I'm often asked: what does estate planning mean and how does it apply to me? Proper estate planning ensures that your wishes will be met when you are no longer around. In addition, it allows for the orderly transfer of assets with a focus on reducing the impact of taxation.

Proper planning can dramatically increase the value of an estate. People are often shocked at the taxes owed to the individual governments on final disposition of RRIFs once both spouses are deceased. In addition, capital gains on non-residential real estate and recapture of depreciation on final disposition of these assets can lead to enormous tax exposure for future generations. Clients with large investment portfolios can be subject to huge capital gains liabili­ties once both spouses are deceased. One can easily roll over assets between spouses tax free, however the same rules do not apply to the children. I've seen many estates greatly diminished through poor planning or indifference.

One area of estate planning that requires particular interest is that of second marriages and blended families.

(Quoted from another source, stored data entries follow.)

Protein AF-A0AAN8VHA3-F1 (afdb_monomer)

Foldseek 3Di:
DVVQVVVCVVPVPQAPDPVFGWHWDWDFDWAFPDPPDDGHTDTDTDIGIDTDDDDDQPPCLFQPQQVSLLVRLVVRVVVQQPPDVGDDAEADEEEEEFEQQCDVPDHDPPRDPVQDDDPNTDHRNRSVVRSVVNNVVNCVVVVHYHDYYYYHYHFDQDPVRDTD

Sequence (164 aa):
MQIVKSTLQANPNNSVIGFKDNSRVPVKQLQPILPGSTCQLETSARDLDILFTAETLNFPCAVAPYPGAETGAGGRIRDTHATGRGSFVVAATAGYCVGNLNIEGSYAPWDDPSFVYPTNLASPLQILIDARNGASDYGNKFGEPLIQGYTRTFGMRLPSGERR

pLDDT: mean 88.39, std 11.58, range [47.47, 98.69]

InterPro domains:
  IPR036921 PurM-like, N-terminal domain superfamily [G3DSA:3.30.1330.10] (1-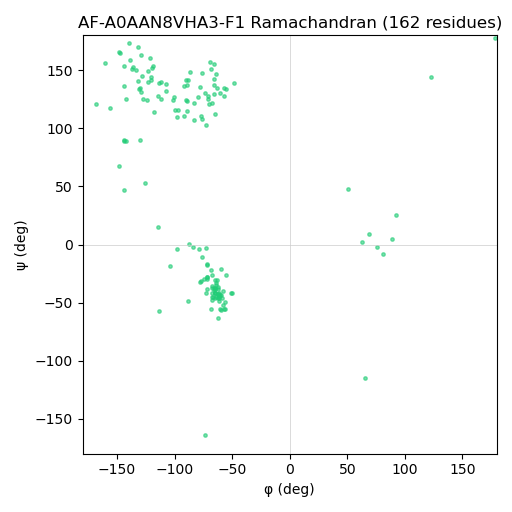158)
  IPR036921 PurM-like, N-terminal domain superfamily [SSF55326] (3-159)

Nearest PDB structures (foldseek):
  6lyo-assembly1_A  TM=9.128E-01  e=4.353E-09  Salmonella enterica subsp. enterica serovar Typhimurium str. LT2
  4lgy-assembly1_A  TM=8.939E-01  e=3.374E-09  Salmonella enterica subsp. enterica serovar Typhimurium str. LT2
  6jt7-assembly1_A  TM=8.890E-01  e=5.986E-09  Salmonella enterica subsp. enterica serovar Typhimurium
  6lyk-assembly1_A  TM=8.945E-01  e=9.963E-09  Salmonella enterica subsp. enterica serovar Typhimurium str. LT2
  3ujn-assembly1_A  TM=8.774E-01  e=1.767E-08  Salmonella enterica subsp. enterica serovar Typhimurium

Secondary structure (DSSP, 8-state):
-HHHHHHHHH--TT-SSTTS--EEEEEEEEEESSTTSS--EEEEEEEEEE-------HHHHHHSHHHHHHHHHHHHHHHHHTSBTB-----EEEEEEE-----TT---TT--TT-PPPTTS--HHHHHHHHHHHHHHHHHHHT--EEEEEEEE---B-TTS-B-

Mean predicted aligned error: 6.65 Å

Radius of gyration: 21.07 Å; Cα contacts (8 Å, |Δi|>4): 229; chains: 1; bounding box: 50×26×68 Å

Structure (mmCIF, N/CA/C/O backbone):
data_AF-A0AAN8VHA3-F1
#
_entry.id   AF-A0AAN8VHA3-F1
#
loop_
_atom_site.group_PDB
_atom_site.id
_atom_site.type_symbol
_atom_site.label_atom_id
_atom_site.label_alt_id
_atom_site.label_comp_id
_atom_site.label_asym_id
_atom_site.label_entity_id
_atom_site.label_seq_id
_atom_site.pdbx_PDB_ins_code
_atom_site.Cartn_x
_atom_site.Cartn_y
_atom_site.Cartn_z
_atom_site.occupancy
_atom_site.B_iso_or_equiv
_atom_site.auth_seq_id
_atom_site.auth_comp_id
_atom_site.auth_asym_id
_atom_site.auth_atom_id
_atom_site.pdbx_PDB_model_num
ATOM 1 N N . MET A 1 1 ? -19.460 9.514 -11.943 1.00 77.12 1 MET A N 1
ATOM 2 C CA . MET A 1 1 ? -19.749 8.977 -10.590 1.00 77.12 1 MET A CA 1
ATOM 3 C C . MET A 1 1 ? -21.062 8.206 -10.485 1.00 77.12 1 MET A C 1
ATOM 5 O O . MET A 1 1 ? -21.089 7.274 -9.698 1.00 77.12 1 MET A O 1
ATOM 9 N N . GLN A 1 2 ? -22.121 8.523 -11.245 1.00 82.00 2 GLN A N 1
ATOM 10 C CA . GLN A 1 2 ? -23.435 7.858 -11.121 1.00 82.00 2 GLN A CA 1
ATOM 11 C C . GLN A 1 2 ? -23.383 6.316 -11.142 1.00 82.00 2 GLN A C 1
ATOM 13 O O . GLN A 1 2 ? -24.016 5.696 -10.300 1.00 82.00 2 GLN A O 1
ATOM 18 N N . ILE A 1 3 ? -22.566 5.718 -12.022 1.00 89.50 3 ILE A N 1
ATOM 19 C CA . ILE A 1 3 ? -22.367 4.255 -12.122 1.00 89.50 3 ILE A CA 1
ATOM 20 C C . ILE A 1 3 ? -21.778 3.657 -10.834 1.00 89.50 3 ILE A C 1
ATOM 22 O O . ILE A 1 3 ? -22.163 2.576 -10.408 1.00 89.50 3 ILE A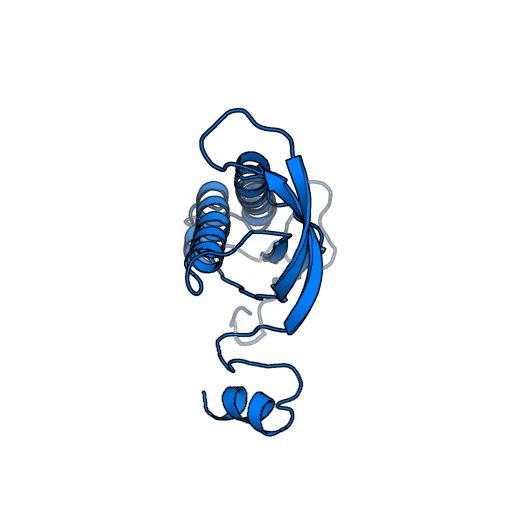 O 1
ATOM 26 N N . VAL A 1 4 ? -20.859 4.369 -10.179 1.00 85.00 4 VAL A N 1
ATOM 27 C CA . VAL A 1 4 ? -20.314 3.933 -8.886 1.00 85.00 4 VAL A CA 1
ATOM 28 C C . VAL A 1 4 ? -21.379 4.106 -7.798 1.00 85.00 4 VAL A C 1
ATOM 30 O O . VAL A 1 4 ? -21.526 3.246 -6.945 1.00 85.00 4 VAL A O 1
ATOM 33 N N . LYS A 1 5 ? -22.182 5.183 -7.845 1.00 82.94 5 LYS A N 1
ATOM 34 C CA . LYS A 1 5 ? -23.288 5.431 -6.894 1.00 82.94 5 LYS A CA 1
ATOM 35 C C . LYS A 1 5 ? -24.410 4.407 -6.958 1.00 82.94 5 LYS A C 1
ATOM 37 O O . LYS A 1 5 ? -24.994 4.100 -5.921 1.00 82.94 5 LYS A O 1
ATOM 42 N N . SER A 1 6 ? -24.693 3.860 -8.134 1.00 87.75 6 SER A N 1
ATOM 43 C CA . SER A 1 6 ? -25.767 2.884 -8.295 1.00 87.75 6 SER A CA 1
ATOM 44 C C . SER A 1 6 ? -25.490 1.546 -7.609 1.00 87.75 6 SER A C 1
ATOM 46 O O . SER A 1 6 ? -26.448 0.850 -7.296 1.00 87.75 6 SER A O 1
ATOM 48 N N . THR A 1 7 ? -24.231 1.179 -7.326 1.00 85.50 7 THR A N 1
ATOM 49 C CA . THR A 1 7 ? -23.933 -0.096 -6.642 1.00 85.50 7 THR A CA 1
ATOM 50 C C . THR A 1 7 ? -24.478 -0.115 -5.212 1.00 85.50 7 THR A C 1
ATOM 52 O O . THR A 1 7 ? -25.068 -1.109 -4.804 1.00 85.50 7 THR A O 1
ATOM 55 N N . LEU A 1 8 ? -24.386 1.011 -4.495 1.00 82.06 8 LEU A N 1
ATOM 56 C CA . LEU A 1 8 ? -25.007 1.194 -3.180 1.00 82.06 8 LEU A CA 1
ATOM 57 C C . LEU A 1 8 ? -26.537 1.144 -3.264 1.00 82.06 8 LEU A C 1
ATOM 59 O O . LEU A 1 8 ? -27.187 0.554 -2.411 1.00 82.06 8 LEU A O 1
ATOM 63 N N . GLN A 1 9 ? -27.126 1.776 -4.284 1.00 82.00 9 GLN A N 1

Without proper guidance it is possible that the deceased natural children lose out completely due to assets being transferred to the second spouse, and upon the demise of this second spouse, assets are inherited by the second spouse's own natural children. In this scenario all of the original family's wealth has just been transferred to an entirely different family due to poor planning.

Sometimes the use of Family Trusts are recommen­ded as a way to creditor-proof estates and reduce taxes. There are instances as well where adult children are incapable of managing large sums of money on their own and the proceeds of the estate are governed through a third party who dispenses money accor­ding to the wishes of the deceased for a finite time period. There are many examples of businesses in Canada that have not survived multiple generations due to infighting amongst siblings contesting the desires of their parents or squan­dering fortunes through mismanagement.

There is so much information readily available to address these issues. Do the research. Ask yourself some difficult questions. How will you be perceived by your own children after you are gone?

Seek out the resources of a trusted professional with proper accredi­tation and a good track record. Don't leave things to chance. Make sure your heirs (and not the government) receive the fruits of your lifelong labours.